Throughout the entirety of his campaign, Donald Trump has bragged that he has the best of everything: advisers, policies, know-how and, apparently, words.

Cue our collective confusion, then, when, during the last presidential debate, he informed us that the 2005 recording of him boasting about using his celebrity status to sexually assault women is “just words, folks.”

Here’s a direct quote from the recording, in case you haven’t heard yet: “I just start kissing them. It’s like a magnet. Just kiss. I don’t even wait. And when you’re a star, they let you do it. You can do anything."

But back to the main point here. This discrepancy leaves us with two different options: we must either take all of his words to be true or none of them at all.

Both leave us with a rather stark outlook for Trump.

If the first, well, that’s not good. It means that he is a rapist, a birther, an anti-vaxxer, a racist and a misogynist — in other words, everything that we should aspire not to be.

If the second, well, that’s not good, either. It means that Trump, a major party candidate for president of the United States, cannot be taken at his word — any of them, in fact.

Like I said, both are troubling. Frightening. Horrible. Enough to make me want to lock myself in my room and stress-eat nothing but pints of Ben & Jerry’s Half Baked ice cream until the morning of Nov. 9.
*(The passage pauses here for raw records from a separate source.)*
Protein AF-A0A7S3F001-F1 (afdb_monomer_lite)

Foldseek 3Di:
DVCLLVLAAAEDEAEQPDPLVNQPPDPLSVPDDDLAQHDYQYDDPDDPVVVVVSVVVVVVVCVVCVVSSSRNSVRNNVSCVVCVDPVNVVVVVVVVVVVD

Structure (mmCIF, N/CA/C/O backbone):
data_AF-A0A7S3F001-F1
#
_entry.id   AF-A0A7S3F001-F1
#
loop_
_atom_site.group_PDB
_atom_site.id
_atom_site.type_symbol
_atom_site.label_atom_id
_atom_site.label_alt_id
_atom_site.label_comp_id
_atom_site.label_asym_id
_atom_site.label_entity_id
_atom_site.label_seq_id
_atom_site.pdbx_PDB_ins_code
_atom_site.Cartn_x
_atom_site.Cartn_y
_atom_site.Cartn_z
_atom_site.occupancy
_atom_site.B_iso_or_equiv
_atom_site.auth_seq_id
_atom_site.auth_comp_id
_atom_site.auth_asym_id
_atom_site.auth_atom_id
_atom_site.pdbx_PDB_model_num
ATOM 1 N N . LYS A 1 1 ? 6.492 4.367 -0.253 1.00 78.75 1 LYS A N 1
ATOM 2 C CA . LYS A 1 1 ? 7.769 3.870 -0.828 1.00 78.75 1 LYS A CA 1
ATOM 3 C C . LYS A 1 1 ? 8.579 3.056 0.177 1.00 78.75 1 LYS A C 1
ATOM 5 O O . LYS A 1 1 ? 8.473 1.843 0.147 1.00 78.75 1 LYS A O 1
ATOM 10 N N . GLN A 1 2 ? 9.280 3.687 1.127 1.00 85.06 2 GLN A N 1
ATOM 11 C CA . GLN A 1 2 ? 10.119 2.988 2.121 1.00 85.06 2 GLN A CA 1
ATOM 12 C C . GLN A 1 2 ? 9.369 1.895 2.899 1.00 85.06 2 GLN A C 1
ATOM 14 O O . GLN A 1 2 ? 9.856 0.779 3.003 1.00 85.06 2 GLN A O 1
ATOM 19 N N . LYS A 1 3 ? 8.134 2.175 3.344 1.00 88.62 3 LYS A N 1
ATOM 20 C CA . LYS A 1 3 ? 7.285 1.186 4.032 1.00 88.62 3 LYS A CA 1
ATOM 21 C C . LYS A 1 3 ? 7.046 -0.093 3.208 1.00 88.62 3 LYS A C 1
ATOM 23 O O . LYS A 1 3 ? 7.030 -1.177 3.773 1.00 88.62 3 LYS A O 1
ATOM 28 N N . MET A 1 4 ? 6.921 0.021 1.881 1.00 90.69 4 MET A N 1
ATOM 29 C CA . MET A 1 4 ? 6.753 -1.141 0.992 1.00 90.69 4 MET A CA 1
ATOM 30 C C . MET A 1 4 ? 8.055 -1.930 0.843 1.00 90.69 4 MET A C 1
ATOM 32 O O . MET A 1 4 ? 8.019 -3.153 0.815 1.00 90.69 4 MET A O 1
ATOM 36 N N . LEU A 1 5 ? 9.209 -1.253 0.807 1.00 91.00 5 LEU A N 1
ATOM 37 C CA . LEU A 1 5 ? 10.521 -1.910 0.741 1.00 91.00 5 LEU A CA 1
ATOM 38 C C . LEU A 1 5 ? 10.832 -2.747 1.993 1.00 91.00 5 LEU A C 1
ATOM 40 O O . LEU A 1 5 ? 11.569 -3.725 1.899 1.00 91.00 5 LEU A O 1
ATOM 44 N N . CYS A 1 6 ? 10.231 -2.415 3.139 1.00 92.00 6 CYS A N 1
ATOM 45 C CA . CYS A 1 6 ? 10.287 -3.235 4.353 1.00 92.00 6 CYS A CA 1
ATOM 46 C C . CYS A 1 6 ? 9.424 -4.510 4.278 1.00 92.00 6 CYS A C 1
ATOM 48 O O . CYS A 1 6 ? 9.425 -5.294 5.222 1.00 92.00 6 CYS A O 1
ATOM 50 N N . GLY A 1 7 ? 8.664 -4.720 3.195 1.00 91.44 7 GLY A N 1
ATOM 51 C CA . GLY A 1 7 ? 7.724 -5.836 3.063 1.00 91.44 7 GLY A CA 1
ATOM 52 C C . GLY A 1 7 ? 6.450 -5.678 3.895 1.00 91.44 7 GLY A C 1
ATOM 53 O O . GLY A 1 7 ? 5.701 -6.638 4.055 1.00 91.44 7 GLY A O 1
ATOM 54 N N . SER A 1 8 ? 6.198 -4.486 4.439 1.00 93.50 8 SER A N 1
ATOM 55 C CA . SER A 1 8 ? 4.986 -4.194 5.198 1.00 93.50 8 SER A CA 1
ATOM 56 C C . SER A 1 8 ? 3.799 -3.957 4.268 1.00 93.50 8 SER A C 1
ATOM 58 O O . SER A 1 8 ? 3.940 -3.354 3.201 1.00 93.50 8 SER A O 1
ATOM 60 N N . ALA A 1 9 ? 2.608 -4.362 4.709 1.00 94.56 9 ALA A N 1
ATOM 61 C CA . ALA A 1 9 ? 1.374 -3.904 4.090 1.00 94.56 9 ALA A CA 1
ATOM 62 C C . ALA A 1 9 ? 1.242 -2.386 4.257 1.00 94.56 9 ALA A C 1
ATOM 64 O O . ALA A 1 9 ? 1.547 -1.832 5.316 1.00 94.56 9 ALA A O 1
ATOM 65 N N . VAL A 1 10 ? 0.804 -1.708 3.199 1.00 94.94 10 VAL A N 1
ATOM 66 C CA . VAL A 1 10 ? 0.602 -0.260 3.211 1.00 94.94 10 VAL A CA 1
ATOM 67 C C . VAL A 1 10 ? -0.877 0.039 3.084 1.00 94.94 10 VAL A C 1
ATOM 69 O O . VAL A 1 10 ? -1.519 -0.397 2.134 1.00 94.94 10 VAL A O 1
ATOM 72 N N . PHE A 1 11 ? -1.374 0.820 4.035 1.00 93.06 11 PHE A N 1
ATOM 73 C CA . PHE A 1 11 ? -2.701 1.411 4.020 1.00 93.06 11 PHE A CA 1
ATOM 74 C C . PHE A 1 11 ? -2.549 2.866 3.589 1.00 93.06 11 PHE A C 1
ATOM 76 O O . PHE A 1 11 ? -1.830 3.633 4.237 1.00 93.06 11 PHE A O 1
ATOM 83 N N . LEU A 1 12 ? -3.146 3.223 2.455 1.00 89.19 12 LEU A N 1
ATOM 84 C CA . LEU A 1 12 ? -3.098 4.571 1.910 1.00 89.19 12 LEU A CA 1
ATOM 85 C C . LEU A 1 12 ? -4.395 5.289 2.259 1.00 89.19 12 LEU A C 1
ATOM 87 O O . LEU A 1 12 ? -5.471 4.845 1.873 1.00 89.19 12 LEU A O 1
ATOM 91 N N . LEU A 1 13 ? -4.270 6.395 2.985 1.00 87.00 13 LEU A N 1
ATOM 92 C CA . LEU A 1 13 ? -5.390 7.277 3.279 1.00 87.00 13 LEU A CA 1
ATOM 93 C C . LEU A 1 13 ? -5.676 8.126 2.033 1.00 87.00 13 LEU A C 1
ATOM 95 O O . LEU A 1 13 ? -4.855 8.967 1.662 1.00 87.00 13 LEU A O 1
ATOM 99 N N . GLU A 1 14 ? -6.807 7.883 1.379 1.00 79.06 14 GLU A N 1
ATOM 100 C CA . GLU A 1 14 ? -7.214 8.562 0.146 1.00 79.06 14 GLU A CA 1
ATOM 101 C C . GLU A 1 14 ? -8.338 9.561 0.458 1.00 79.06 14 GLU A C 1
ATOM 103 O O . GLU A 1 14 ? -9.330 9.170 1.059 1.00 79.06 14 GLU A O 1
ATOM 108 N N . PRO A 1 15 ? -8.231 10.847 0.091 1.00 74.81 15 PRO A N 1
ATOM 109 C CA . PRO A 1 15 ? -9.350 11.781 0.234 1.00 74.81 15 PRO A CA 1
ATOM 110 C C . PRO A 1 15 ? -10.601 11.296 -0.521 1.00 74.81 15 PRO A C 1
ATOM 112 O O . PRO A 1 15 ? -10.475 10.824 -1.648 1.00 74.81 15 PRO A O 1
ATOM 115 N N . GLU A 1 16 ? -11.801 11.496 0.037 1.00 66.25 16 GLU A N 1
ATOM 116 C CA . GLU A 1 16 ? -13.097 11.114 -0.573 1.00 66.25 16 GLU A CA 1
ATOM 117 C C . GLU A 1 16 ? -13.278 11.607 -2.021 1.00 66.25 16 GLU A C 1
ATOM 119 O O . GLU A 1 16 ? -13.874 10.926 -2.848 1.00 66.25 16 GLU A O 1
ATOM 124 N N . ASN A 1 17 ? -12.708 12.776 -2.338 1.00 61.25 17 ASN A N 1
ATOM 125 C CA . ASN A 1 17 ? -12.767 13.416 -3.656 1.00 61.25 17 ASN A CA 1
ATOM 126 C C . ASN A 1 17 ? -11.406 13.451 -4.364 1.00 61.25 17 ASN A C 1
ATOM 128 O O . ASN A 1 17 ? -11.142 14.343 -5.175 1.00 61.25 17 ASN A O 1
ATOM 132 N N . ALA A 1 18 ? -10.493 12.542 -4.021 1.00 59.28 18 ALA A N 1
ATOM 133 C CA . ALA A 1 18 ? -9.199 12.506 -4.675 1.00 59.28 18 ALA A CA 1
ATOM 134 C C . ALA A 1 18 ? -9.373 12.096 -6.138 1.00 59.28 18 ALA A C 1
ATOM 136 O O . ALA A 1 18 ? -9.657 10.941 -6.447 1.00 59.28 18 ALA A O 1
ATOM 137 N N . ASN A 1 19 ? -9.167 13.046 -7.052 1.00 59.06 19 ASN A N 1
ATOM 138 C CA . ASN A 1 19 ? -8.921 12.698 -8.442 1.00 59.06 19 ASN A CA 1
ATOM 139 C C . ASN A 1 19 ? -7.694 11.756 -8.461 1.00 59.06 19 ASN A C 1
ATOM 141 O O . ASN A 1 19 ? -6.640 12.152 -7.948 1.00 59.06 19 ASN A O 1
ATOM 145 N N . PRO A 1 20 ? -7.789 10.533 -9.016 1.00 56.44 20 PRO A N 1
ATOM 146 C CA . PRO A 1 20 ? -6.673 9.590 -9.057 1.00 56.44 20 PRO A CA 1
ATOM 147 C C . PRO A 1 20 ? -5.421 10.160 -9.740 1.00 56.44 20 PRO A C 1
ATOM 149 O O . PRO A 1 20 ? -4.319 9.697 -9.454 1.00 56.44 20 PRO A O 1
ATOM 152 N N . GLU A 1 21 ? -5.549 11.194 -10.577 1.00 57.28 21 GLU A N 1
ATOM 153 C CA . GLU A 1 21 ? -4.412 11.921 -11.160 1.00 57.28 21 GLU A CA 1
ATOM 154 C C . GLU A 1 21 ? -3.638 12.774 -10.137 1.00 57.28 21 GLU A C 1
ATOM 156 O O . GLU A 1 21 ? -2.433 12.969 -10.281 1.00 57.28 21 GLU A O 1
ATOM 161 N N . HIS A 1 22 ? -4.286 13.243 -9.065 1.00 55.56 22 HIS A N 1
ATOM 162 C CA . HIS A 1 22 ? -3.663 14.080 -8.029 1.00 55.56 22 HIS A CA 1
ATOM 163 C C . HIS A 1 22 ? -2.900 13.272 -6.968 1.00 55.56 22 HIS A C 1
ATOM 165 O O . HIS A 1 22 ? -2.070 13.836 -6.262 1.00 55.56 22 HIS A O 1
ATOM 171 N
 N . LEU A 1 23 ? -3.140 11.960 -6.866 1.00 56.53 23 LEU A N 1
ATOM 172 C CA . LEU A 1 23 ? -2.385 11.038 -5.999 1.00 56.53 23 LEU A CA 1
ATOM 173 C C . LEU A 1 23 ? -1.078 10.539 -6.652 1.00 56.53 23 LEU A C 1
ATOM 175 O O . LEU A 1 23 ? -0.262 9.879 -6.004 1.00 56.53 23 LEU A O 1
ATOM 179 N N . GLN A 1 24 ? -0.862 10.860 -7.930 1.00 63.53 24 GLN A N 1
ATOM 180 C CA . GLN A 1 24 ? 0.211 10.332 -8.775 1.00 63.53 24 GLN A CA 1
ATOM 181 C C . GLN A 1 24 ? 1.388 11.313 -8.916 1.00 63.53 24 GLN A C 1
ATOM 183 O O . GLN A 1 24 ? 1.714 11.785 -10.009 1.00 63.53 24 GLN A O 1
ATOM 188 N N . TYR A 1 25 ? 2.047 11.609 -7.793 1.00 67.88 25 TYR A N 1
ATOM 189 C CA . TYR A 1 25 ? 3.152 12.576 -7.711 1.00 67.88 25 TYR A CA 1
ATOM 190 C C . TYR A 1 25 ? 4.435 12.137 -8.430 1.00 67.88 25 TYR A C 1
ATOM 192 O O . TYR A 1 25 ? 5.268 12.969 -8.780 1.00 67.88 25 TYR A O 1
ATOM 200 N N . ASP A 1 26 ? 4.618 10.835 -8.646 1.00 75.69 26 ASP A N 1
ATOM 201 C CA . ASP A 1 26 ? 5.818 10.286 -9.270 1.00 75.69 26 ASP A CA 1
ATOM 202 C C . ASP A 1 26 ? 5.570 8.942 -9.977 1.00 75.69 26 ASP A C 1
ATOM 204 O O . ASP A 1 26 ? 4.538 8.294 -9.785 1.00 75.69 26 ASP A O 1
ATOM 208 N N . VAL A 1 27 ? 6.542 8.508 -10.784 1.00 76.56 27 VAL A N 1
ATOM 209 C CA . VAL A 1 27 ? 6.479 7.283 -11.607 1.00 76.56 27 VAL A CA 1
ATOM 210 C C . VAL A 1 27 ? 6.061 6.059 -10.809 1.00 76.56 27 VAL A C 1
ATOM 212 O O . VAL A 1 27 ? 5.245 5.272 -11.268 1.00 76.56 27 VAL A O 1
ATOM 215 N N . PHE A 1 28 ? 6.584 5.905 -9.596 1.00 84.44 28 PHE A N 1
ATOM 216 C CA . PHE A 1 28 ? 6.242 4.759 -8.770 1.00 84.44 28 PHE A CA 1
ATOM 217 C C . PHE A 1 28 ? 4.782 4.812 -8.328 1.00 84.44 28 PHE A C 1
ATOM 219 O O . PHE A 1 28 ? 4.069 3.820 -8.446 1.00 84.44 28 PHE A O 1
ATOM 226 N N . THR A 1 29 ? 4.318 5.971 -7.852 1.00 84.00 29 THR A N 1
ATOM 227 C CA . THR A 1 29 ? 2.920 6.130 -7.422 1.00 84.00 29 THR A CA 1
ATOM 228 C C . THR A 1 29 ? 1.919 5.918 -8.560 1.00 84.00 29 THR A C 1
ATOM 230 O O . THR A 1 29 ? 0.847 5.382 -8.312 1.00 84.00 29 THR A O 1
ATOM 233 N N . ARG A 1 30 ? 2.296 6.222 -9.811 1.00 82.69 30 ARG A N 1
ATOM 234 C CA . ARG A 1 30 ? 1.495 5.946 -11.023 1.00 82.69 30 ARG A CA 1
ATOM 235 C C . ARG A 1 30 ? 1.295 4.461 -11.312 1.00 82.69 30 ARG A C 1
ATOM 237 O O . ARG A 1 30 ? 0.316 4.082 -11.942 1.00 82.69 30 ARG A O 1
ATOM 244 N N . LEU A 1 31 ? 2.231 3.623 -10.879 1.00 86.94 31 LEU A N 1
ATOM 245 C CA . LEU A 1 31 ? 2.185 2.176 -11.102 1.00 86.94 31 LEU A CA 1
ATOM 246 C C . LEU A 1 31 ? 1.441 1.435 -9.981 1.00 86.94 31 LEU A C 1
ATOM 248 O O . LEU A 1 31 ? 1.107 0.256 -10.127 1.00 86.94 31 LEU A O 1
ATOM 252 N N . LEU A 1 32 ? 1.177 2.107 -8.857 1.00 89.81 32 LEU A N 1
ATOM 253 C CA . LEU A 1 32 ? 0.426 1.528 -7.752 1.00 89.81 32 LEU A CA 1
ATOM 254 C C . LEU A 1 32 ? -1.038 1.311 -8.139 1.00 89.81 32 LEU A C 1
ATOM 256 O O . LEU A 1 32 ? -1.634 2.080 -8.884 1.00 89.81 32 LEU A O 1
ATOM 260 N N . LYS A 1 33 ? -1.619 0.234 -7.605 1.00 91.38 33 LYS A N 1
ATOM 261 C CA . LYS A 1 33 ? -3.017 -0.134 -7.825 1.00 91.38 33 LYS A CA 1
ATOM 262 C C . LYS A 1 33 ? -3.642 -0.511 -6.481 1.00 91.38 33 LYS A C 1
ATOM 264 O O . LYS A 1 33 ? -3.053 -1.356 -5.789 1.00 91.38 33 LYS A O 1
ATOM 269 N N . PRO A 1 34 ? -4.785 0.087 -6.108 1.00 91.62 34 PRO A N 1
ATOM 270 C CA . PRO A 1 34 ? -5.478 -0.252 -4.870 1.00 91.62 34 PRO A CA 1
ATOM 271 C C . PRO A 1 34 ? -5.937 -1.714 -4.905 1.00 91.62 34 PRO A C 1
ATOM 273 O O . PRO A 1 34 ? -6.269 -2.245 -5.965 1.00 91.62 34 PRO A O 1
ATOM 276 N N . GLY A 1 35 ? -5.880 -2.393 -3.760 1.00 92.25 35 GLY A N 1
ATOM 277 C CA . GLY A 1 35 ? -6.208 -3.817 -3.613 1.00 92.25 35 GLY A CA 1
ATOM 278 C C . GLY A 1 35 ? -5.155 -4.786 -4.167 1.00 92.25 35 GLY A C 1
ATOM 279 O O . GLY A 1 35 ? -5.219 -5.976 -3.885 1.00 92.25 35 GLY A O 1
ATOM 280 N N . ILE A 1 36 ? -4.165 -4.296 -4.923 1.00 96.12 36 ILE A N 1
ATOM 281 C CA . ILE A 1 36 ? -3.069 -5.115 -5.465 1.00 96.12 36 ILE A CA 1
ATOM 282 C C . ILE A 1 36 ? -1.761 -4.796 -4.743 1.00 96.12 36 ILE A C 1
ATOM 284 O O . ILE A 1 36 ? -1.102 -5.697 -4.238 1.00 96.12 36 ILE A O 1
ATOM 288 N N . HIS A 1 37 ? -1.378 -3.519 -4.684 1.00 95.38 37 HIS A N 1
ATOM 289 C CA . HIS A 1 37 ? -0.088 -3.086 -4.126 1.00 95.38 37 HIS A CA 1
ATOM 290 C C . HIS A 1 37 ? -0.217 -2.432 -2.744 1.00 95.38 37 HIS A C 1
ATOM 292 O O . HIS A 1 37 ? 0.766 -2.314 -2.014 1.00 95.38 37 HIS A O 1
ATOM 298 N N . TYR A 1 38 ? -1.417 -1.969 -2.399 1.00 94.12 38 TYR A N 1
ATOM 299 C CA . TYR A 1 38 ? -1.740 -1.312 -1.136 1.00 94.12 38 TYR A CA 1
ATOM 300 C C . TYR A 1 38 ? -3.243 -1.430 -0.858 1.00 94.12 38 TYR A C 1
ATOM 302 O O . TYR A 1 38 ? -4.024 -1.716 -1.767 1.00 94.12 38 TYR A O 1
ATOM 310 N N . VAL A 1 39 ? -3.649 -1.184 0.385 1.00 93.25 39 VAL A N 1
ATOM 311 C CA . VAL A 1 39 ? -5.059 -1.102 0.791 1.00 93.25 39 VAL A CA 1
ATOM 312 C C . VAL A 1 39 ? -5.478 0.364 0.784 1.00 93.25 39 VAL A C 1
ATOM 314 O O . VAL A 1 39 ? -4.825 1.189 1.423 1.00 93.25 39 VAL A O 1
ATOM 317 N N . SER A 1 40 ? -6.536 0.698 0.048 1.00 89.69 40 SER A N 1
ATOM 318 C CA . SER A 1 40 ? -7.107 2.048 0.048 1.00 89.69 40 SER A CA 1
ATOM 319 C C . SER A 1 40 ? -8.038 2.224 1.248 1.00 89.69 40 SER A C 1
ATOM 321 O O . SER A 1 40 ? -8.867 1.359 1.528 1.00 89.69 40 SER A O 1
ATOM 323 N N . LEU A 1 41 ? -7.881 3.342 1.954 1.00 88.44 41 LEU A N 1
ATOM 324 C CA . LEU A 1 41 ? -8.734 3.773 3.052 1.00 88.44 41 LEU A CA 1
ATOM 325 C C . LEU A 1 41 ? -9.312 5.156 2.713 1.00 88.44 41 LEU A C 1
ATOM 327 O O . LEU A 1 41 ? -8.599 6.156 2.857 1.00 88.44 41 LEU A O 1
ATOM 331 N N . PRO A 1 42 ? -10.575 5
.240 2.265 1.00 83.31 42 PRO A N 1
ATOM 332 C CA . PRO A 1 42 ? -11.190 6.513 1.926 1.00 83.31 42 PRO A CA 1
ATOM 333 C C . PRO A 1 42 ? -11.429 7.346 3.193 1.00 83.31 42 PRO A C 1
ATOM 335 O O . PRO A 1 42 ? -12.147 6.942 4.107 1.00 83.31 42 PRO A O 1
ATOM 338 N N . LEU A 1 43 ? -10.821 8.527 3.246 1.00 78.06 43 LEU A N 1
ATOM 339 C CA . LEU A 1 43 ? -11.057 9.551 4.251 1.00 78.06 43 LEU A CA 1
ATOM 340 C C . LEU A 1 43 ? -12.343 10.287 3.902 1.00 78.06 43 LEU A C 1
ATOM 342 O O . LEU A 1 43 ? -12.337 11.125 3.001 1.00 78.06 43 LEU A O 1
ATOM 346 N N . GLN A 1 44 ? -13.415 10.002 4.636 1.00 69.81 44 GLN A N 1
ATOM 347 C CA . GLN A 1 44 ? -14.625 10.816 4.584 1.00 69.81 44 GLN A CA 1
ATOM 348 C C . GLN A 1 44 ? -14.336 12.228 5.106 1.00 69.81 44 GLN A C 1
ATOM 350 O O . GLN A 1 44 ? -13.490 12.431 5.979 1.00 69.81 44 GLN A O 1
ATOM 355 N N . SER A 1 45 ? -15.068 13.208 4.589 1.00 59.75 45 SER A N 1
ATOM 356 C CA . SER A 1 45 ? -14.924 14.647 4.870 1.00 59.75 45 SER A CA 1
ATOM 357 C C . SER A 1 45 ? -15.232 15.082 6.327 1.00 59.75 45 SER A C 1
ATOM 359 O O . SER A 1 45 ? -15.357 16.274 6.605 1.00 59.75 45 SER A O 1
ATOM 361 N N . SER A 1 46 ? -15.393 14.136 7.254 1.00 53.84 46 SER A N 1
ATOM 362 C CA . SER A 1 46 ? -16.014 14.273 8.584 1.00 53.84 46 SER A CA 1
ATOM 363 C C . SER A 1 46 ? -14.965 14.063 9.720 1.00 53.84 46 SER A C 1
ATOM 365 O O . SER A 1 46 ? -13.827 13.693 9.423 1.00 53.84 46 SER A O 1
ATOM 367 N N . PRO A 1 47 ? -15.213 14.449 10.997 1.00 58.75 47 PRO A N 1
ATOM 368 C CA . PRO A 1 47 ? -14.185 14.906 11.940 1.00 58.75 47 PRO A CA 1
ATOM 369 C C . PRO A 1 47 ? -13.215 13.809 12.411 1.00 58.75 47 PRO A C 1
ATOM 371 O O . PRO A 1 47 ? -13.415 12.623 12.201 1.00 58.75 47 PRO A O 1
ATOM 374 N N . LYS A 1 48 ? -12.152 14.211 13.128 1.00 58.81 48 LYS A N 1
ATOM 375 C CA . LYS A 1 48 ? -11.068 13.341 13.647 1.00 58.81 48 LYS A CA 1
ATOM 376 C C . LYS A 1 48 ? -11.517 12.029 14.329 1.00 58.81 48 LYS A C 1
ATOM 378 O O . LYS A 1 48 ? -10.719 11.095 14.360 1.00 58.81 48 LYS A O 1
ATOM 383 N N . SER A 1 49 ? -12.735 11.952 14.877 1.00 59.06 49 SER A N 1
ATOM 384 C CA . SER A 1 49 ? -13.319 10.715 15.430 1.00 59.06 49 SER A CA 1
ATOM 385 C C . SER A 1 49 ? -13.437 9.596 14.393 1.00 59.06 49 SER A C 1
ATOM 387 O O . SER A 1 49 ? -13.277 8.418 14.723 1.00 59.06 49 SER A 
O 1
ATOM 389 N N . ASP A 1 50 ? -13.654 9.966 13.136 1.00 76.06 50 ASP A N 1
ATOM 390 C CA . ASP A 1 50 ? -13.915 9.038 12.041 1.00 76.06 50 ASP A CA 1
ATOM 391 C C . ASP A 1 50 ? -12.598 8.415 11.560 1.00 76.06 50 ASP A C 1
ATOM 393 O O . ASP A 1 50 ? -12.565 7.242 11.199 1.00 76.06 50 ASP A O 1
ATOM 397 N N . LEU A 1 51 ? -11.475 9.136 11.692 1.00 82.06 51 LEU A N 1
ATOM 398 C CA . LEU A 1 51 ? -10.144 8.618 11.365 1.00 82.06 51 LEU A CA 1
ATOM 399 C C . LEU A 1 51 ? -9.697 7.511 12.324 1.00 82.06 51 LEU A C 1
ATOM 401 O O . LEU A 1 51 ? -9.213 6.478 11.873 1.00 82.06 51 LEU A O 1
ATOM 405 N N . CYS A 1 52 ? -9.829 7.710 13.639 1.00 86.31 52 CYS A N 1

When preparing to write my column this week, I almost wrote about something else. Several other IDS columnists had already written about this latest scandal in Trump’s scandal-ridden campaign, and I didn’t want to beat a dead horse.

But the election is less than a month away, and as easy as it would be to metaphorically lock myself in a Trump-less state of mind, bingeing on cartons of calorie-laden ice cream, I simply cannot do that. I can’t.

We cannot allow this to go the way of nearly every other narrative in the news cycle — that is, circulate for a few days, then make an appearance every once in a while as a talking point.

No, this revelation needs to be a watershed moment in the 2016 election. It needs to define the remainder of the election.

We owe it to our country and ourselves to ensure that no one forgets this, but most of all, we owe it to the future generations of our country. Trump’s America is entirely unrecognizable to me: it is hateful and divisive, cruel and untrusting. It sees the worst in nearly everybody.

But Trump’s America is not yet our America. We can prevent it from becoming a reality by refusing to elect him on Nov. 8.

Now is the moment for us to define our country’s beliefs, values, and hopes for the future. Or, if you want to put it in the terms of “Les Misérables,” “It is time for us all to decide who we are.”

Who we are is nowhere near what Trump says we are. And that’s not “just words” — that’s a fact.